Nothing, the programmers will tell you that themselves. Journalled filesystems aren't for protecting your files. They're for protecting your filesystems.
The point of a journal is that you can roll back to a consistent state of the filesystem easily in case of error -- not that you can roll back to a consistent state for a given file (or indeed any file on the filesystem). In point of fact, it's usually more difficult to recover actual data from a journalled filesystem than a traditional one, because the writing process is much more complex. What's more, if an automatic fsck is needed, it's actually a little more likely to lose some data on a journalled filesystem because a non-journal filesystem recovers based on the found files while a journalled one recovers based on a separately recorded journal (you do put your journals on a separate block device from the filesystem, right? Otherwise you're mostly wasting your effort.)
The main point of a journalled filesystem is that when both redundant circuits in your datacenter go at once (which happens) the boxes will be able to at least boot and get through the automatic fscks without a tech needing to drive out there and run the fscks himself.
All's true that is mistrusted
Why does it require OS X? Linux deals well with HFS+ in my personal experience.
You're right about the tools though. DiskWarrior is *godlike*. I cannot believe the stuff it has pulled off... stuff that made fsck cry.
If you need WORM, it will usually be for compliance purposes. And if you need it for compliance purposes, the choice of filesystem simply isn't yours. Netapp, EMC, IBM and others all provide out-of-the-box WORM solutions for not to much money that are certified WORM devices - i.e. you can turn around to your local regulator with a piece of paper in your hand that proves your WORM is really WORM. From my experience with Netapp WORM devices, you are going to be stuck with XFS - incidentally, I spent a good portion of my time yesterday trying to recover from a broken XFS filesystem on a Netapp device, 4 day after our support contract ran out (isn't it always like that?) - trying to recover an XFS filesystem is like taking sandpaper to the platters......
People who think they know everything are a great annoyance to those of us who do.
Well, I guess the best filesystem for this kind of stuff is ISO9660. Very optimized for WORM access, no file fragmentation, and anything new you write will not destroy any existing data. Guaranteed.
The only WORM optimized FS that I know of is UDF.
Of course you mention several FS' that have no support for WORM so I'm doubtful if you are serious about using WORM media?
UDF is an open international standard that supports writing data to ROM/WORM/WMRM and sequential access only media (tape). It completely optimized to support journaling/versioning through the properties of WORM.
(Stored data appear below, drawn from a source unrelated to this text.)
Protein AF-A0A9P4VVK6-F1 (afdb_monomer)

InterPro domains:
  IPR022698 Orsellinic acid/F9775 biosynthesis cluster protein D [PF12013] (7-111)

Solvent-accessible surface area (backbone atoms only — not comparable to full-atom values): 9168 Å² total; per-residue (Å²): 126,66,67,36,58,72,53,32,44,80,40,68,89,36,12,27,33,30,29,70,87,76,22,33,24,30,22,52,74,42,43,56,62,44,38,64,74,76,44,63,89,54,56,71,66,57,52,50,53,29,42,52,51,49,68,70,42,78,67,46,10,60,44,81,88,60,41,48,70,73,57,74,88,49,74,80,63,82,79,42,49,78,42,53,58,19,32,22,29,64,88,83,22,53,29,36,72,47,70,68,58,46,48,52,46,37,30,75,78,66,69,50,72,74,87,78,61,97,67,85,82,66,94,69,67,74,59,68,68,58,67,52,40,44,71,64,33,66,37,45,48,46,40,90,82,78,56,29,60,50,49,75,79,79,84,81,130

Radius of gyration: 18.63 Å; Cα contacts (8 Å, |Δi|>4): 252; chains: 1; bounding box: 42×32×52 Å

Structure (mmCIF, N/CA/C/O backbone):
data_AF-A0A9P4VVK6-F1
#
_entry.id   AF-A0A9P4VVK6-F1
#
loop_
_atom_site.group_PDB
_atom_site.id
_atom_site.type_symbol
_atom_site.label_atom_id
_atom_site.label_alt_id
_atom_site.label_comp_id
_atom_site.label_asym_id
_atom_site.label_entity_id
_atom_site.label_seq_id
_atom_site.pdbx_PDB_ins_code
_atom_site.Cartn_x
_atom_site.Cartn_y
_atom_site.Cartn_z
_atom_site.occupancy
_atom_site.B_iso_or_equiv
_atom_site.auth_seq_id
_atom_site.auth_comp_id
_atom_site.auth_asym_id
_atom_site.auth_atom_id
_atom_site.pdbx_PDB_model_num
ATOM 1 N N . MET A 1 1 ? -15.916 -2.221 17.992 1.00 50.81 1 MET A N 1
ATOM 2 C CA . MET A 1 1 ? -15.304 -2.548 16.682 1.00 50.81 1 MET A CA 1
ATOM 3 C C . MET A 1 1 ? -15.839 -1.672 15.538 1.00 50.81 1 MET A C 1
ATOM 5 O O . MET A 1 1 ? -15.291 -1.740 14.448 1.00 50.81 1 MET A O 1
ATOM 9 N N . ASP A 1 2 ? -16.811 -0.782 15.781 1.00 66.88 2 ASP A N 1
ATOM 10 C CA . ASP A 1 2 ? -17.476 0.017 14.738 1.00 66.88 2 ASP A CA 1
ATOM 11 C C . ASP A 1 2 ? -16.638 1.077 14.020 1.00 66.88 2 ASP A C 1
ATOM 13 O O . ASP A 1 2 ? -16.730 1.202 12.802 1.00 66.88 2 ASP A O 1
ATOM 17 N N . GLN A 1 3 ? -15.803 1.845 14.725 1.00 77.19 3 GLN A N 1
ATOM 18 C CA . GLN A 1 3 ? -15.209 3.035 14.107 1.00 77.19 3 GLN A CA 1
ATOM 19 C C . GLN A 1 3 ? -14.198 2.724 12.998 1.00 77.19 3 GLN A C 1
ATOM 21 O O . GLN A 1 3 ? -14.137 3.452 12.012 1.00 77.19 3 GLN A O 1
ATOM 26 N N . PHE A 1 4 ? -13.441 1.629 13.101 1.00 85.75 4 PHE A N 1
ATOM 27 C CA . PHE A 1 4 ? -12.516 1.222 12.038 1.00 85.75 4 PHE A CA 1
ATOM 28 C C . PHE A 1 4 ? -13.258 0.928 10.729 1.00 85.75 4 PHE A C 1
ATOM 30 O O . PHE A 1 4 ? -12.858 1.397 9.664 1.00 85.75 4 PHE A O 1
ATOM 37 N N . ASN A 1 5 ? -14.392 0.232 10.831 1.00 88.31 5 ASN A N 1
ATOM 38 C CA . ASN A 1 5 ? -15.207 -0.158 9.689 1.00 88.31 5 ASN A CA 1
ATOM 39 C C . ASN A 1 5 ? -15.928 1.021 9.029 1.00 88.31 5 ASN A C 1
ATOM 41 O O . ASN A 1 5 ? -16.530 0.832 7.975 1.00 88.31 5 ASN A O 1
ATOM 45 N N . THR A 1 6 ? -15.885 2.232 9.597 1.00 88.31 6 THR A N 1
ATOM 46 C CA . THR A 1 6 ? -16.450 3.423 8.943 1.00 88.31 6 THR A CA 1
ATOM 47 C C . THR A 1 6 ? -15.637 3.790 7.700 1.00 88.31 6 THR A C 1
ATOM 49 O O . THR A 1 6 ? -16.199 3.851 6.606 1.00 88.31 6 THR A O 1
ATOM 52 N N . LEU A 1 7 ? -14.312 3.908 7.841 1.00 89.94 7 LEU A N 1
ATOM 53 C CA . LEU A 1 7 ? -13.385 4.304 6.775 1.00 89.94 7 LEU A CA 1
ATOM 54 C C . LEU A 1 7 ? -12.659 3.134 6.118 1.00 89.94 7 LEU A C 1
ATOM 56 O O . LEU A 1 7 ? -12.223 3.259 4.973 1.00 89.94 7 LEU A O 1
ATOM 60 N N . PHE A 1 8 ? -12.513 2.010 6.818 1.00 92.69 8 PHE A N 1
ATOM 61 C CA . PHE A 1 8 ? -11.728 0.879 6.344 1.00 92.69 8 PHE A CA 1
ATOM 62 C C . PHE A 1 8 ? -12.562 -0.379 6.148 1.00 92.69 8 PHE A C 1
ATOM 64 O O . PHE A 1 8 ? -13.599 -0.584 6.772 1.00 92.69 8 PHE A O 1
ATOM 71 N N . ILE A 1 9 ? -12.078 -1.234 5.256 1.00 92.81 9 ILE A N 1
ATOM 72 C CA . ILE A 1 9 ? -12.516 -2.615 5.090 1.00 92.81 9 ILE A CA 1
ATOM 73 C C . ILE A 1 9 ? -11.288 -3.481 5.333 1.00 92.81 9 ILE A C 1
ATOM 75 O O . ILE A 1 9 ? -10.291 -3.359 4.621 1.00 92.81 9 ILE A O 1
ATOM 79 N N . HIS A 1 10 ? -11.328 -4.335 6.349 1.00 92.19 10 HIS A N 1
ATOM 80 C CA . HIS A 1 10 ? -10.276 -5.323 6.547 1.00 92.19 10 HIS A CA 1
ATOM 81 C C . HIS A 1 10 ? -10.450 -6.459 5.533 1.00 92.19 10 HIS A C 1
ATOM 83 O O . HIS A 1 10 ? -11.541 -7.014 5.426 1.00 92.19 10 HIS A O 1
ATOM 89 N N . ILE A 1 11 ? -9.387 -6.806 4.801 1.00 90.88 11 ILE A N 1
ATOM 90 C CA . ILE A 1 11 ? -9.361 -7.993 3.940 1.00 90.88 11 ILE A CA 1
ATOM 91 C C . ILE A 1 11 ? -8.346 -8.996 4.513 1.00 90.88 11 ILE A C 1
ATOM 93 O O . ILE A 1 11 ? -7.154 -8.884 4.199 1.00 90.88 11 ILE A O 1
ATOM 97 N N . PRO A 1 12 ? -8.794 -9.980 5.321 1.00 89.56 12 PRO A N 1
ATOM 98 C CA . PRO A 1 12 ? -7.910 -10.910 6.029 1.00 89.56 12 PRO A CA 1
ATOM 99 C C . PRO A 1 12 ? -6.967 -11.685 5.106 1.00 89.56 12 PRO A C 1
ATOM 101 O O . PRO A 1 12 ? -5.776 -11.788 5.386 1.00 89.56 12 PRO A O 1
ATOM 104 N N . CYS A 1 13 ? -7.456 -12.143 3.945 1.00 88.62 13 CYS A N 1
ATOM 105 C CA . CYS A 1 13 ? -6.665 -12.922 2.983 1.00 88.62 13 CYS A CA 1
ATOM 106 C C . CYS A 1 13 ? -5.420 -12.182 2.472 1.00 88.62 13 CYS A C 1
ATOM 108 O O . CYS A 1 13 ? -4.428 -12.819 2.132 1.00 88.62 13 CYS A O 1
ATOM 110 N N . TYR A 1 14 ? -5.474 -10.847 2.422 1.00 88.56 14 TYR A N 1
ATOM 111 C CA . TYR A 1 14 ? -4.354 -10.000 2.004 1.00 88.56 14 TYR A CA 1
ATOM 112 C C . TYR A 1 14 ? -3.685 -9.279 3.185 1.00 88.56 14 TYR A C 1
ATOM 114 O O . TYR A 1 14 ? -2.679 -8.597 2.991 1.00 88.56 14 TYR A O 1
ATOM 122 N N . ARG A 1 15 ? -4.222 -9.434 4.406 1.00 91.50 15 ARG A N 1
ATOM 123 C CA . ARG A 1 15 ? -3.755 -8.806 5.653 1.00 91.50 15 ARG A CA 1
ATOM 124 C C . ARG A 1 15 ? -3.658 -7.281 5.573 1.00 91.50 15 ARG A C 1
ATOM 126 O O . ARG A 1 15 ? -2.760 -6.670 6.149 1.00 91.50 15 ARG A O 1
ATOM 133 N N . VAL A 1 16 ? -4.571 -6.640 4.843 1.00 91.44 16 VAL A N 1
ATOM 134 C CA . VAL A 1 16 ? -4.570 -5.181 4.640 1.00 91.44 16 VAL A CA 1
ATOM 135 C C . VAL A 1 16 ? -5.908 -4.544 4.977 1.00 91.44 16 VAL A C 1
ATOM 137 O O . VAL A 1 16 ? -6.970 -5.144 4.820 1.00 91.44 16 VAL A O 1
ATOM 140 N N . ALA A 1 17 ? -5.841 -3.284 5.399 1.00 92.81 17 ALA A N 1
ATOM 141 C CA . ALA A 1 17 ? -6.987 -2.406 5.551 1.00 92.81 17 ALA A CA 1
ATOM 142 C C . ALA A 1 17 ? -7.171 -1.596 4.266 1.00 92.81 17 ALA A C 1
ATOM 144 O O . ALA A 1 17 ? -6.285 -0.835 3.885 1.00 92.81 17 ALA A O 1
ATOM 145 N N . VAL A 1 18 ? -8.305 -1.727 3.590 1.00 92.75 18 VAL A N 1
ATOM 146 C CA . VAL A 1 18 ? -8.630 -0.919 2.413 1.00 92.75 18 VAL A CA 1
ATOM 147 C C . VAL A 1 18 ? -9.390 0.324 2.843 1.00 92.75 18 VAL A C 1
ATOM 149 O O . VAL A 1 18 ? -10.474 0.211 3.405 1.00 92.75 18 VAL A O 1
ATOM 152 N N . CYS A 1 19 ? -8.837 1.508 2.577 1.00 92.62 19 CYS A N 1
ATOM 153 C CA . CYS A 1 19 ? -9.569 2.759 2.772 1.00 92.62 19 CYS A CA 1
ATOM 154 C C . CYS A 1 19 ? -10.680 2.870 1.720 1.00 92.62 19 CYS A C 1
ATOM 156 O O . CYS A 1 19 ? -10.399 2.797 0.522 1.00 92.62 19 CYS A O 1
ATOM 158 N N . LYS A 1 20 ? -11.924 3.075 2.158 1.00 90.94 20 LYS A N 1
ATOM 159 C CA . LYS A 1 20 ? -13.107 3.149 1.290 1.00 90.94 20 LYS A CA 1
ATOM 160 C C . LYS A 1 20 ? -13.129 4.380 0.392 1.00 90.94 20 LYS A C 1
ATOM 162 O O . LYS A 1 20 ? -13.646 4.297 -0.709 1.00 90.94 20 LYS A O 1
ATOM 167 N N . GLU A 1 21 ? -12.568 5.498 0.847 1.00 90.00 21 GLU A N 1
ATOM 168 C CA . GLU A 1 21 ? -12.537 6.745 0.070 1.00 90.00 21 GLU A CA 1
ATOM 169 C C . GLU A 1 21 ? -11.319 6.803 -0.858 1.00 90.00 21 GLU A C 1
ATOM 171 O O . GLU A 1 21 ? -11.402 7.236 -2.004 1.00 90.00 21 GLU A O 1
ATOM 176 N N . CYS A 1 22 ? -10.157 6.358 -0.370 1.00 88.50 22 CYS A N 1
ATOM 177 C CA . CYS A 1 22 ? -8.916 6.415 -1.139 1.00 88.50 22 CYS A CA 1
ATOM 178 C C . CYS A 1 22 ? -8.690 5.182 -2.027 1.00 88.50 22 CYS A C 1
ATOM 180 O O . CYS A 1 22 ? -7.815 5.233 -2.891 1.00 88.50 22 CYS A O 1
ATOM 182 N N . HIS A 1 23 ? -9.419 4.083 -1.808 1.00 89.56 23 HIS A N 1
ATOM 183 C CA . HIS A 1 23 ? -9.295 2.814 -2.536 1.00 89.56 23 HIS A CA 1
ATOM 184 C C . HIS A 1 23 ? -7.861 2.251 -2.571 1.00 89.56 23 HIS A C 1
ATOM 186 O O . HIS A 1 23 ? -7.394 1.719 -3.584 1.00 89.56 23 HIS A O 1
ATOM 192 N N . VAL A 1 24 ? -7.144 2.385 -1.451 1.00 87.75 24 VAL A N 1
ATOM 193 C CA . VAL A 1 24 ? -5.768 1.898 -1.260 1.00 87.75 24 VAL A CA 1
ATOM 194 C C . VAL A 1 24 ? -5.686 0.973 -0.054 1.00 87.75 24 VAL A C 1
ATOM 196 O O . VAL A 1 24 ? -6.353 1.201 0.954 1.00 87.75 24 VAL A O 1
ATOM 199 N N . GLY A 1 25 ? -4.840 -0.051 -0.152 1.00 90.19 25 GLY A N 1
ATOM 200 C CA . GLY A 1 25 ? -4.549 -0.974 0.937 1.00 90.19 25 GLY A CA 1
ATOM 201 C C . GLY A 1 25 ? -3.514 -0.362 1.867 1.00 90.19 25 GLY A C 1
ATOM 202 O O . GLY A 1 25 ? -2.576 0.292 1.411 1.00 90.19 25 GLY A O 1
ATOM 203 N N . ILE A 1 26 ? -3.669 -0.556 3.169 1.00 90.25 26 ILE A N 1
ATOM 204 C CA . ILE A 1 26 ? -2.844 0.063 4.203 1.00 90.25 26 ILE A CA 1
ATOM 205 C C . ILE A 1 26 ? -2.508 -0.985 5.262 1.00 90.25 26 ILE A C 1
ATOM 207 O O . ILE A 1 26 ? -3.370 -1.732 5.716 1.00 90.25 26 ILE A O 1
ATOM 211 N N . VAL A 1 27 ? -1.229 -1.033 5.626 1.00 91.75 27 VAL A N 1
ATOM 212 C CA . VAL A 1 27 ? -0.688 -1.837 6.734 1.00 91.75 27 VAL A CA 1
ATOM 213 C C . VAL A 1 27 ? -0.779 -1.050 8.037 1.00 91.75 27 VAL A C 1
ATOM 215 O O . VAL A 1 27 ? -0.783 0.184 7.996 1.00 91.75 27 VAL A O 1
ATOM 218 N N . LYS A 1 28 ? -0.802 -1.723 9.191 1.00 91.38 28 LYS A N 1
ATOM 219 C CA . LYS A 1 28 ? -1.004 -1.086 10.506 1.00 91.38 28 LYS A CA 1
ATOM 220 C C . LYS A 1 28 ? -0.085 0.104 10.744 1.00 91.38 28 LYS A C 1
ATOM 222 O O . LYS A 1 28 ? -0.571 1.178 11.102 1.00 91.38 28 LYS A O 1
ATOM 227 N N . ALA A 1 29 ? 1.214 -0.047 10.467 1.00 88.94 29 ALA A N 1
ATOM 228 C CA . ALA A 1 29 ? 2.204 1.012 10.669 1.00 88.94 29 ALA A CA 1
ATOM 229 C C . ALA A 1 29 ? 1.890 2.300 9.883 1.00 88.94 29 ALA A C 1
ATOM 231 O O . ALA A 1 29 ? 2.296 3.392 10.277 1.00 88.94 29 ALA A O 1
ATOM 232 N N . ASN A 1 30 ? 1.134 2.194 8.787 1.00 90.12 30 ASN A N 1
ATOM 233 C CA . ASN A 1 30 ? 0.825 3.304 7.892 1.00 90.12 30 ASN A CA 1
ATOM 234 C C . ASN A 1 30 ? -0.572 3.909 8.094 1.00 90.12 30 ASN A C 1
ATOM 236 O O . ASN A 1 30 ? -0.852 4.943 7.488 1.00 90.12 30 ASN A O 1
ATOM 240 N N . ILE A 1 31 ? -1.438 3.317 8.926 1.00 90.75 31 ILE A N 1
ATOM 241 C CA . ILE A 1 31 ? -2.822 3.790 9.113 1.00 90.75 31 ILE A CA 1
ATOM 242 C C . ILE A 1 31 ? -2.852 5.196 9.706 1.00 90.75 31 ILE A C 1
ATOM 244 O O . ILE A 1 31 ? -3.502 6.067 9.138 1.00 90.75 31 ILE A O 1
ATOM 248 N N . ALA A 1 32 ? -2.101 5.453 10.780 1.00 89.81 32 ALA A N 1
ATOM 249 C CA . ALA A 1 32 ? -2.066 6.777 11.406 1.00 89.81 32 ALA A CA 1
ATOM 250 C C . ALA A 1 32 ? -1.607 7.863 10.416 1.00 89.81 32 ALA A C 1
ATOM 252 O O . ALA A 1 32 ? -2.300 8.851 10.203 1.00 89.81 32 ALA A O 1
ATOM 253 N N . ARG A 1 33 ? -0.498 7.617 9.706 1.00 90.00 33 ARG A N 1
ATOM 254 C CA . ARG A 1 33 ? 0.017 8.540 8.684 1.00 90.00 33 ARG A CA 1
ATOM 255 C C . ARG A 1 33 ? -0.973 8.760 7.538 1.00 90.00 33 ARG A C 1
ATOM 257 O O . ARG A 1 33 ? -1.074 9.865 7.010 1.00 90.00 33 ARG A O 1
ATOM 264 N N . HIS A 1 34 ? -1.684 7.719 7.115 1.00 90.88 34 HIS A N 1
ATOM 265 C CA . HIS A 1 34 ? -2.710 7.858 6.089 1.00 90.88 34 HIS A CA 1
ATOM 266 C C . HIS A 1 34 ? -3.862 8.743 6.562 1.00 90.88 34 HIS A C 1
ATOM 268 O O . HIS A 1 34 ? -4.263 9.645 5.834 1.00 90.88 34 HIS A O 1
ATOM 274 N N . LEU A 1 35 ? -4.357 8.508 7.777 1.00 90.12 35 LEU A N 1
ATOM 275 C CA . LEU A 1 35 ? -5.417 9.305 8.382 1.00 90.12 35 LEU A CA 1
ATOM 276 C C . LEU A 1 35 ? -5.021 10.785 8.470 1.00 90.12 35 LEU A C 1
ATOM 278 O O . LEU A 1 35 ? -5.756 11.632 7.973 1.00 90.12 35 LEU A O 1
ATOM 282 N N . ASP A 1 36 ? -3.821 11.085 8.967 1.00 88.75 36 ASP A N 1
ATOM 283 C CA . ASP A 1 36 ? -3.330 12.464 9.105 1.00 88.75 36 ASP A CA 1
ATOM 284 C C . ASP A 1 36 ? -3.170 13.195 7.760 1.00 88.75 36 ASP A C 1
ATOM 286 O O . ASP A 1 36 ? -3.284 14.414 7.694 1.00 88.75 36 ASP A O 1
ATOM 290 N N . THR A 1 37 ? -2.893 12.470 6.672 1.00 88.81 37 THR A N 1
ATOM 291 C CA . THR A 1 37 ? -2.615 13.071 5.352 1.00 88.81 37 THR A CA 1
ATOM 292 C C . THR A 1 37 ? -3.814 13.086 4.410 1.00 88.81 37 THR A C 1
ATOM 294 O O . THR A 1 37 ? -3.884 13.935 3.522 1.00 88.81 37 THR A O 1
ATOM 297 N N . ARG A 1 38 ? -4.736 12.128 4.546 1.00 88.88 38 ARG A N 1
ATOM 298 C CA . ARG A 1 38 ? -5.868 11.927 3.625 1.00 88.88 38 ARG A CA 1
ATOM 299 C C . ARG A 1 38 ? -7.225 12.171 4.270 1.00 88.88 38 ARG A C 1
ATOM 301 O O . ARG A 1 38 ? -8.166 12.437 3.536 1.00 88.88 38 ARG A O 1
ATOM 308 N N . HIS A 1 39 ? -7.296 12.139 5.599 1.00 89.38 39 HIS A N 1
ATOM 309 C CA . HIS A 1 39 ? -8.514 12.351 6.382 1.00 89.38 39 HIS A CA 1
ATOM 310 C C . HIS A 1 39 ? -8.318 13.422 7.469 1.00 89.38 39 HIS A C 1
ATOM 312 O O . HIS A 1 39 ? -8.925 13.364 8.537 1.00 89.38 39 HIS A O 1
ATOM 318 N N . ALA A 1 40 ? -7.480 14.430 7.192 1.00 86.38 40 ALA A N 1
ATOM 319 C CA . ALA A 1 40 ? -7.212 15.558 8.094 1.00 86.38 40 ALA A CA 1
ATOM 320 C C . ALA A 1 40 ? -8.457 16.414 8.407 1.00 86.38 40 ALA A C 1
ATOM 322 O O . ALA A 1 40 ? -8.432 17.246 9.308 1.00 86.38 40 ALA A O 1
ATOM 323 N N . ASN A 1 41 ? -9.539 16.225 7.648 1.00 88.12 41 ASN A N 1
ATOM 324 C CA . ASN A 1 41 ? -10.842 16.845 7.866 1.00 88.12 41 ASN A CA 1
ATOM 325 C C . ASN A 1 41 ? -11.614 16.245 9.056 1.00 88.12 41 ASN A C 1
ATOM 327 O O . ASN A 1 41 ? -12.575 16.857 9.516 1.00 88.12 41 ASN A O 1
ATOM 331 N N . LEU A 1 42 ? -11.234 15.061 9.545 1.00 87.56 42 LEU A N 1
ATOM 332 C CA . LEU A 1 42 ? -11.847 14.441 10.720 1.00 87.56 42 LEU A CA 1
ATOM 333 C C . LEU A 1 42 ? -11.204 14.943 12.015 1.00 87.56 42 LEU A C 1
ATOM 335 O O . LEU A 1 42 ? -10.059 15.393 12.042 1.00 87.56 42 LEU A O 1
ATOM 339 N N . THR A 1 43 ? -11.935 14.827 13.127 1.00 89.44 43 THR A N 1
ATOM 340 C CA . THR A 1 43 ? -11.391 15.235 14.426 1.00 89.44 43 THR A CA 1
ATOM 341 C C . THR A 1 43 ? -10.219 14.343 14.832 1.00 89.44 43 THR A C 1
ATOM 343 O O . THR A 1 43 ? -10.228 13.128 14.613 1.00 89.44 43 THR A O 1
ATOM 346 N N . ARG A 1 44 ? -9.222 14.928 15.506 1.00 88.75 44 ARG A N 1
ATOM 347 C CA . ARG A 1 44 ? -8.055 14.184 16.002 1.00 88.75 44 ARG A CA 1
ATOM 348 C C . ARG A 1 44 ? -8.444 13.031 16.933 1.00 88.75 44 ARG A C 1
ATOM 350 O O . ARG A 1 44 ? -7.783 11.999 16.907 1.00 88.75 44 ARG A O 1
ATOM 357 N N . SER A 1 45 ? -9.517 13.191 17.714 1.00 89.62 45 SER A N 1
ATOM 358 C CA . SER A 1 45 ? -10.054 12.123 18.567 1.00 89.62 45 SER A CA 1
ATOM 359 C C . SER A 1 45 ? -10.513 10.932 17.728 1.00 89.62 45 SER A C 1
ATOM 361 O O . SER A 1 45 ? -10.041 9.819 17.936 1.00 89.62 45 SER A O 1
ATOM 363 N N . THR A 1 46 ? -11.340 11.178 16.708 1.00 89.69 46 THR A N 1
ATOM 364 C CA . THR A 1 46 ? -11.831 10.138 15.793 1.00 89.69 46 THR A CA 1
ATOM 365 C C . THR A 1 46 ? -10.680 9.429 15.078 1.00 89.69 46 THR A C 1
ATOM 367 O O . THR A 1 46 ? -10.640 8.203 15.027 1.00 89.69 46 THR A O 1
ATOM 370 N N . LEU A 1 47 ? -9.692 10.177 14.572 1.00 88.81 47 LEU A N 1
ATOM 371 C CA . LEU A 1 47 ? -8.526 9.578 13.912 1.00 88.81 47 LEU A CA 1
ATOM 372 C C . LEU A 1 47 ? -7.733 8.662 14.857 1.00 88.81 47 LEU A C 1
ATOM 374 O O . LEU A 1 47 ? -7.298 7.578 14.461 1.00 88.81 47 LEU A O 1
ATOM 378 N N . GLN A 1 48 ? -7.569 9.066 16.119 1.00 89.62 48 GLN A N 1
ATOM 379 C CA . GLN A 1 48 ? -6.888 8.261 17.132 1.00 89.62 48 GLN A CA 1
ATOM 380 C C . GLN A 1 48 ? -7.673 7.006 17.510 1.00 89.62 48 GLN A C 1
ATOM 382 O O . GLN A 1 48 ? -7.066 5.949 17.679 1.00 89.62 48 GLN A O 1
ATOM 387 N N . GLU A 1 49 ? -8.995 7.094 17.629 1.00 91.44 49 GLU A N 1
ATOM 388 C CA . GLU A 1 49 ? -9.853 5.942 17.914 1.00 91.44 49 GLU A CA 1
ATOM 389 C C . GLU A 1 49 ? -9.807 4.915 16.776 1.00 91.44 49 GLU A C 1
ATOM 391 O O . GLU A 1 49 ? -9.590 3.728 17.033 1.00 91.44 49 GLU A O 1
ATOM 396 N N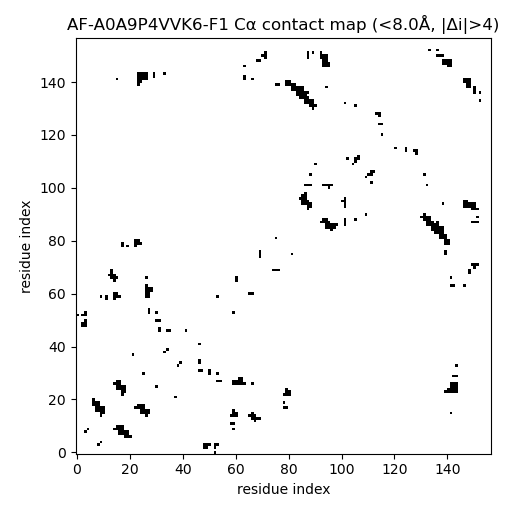 . ILE A 1 50 ? -9.876 5.363 15.518 1.00 91.19 50 ILE A N 1
ATOM 397 C CA . ILE A 1 50 ? -9.723 4.500 14.336 1.00 91.19 50 ILE A CA 1
ATOM 398 C C . ILE A 1 50 ? -8.337 3.842 14.317 1.00 91.19 50 ILE A C 1
ATOM 400 O O . ILE A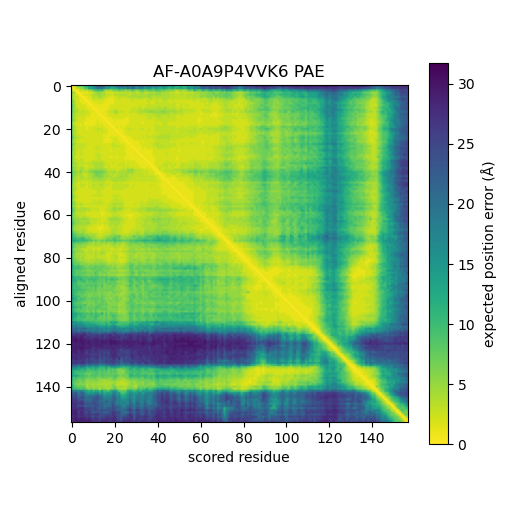 1 50 ? -8.228 2.631 14.112 1.00 91.19 50 ILE A O 1
ATOM 404 N N . ALA A 1 51 ? -7.270 4.606 14.569 1.00 91.00 51 ALA A N 1
ATOM 405 C CA . ALA A 1 51 ? -5.912 4.068 14.606 1.00 91.00 51 ALA A CA 1
ATOM 406 C C . ALA A 1 51 ? -5.715 3.051 15.746 1.00 91.00 51 ALA A C 1
ATOM 408 O O . ALA A 1 51 ? -5.048 2.034 15.552 1.00 91.00 51 ALA A O 1
ATOM 409 N N . ARG A 1 52 ? -6.306 3.288 16.926 1.00 91.62 52 ARG A N 1
ATOM 410 C CA . ARG A 1 52 ? -6.291 2.335 18.050 1.00 91.62 52 ARG A CA 1
ATOM 411 C C . ARG A 1 52 ? -7.051 1.060 17.707 1.00 91.62 52 ARG A C 1
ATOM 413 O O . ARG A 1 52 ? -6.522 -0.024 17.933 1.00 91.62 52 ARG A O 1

DVD's use a ROM version of UDF.
UDF can also exploit the UDF on DVD's to create a hybrid FS of the DVD's on a UDF encoded WORM media that points to the various files on the UDF DVD disc filesystems and then allows versioning of those files on the WORM storage ie you can make updates to the ROM files via the WORM media.
If you were serious about using WORM you should check it out.
For all my WORM disks, I use either ISO 9660 or ISO 9660/UDF bridge format.
Yeah, I simply burn CD-Rs or DVDs. DVDs have the nice property of being easily stored off-site. And files are in nice large contiguous block so even if the filesystem dies you can still recover a lot. Unlike XJFReiFS 2.3.1.5, DVDs will be readable in 50 years time.
And if you need to burn really large files, just use, well, zip. And perhaps some par2 files.
Though, seriously, they're coming up with a UDF variant for hard drives too.
SCO employee? Check out the bounty
XFS is very reliable and I trust it with my data.
Man, this can't be over-emphasized. I switched a few dozen TB of data from Ext3 to XFS and my once-in-every-couple-of-months corruption problems just went away magically.
People love to do laundry lists with filesystem features, but "peace of mind" is the one item that XFS brings that the others don't.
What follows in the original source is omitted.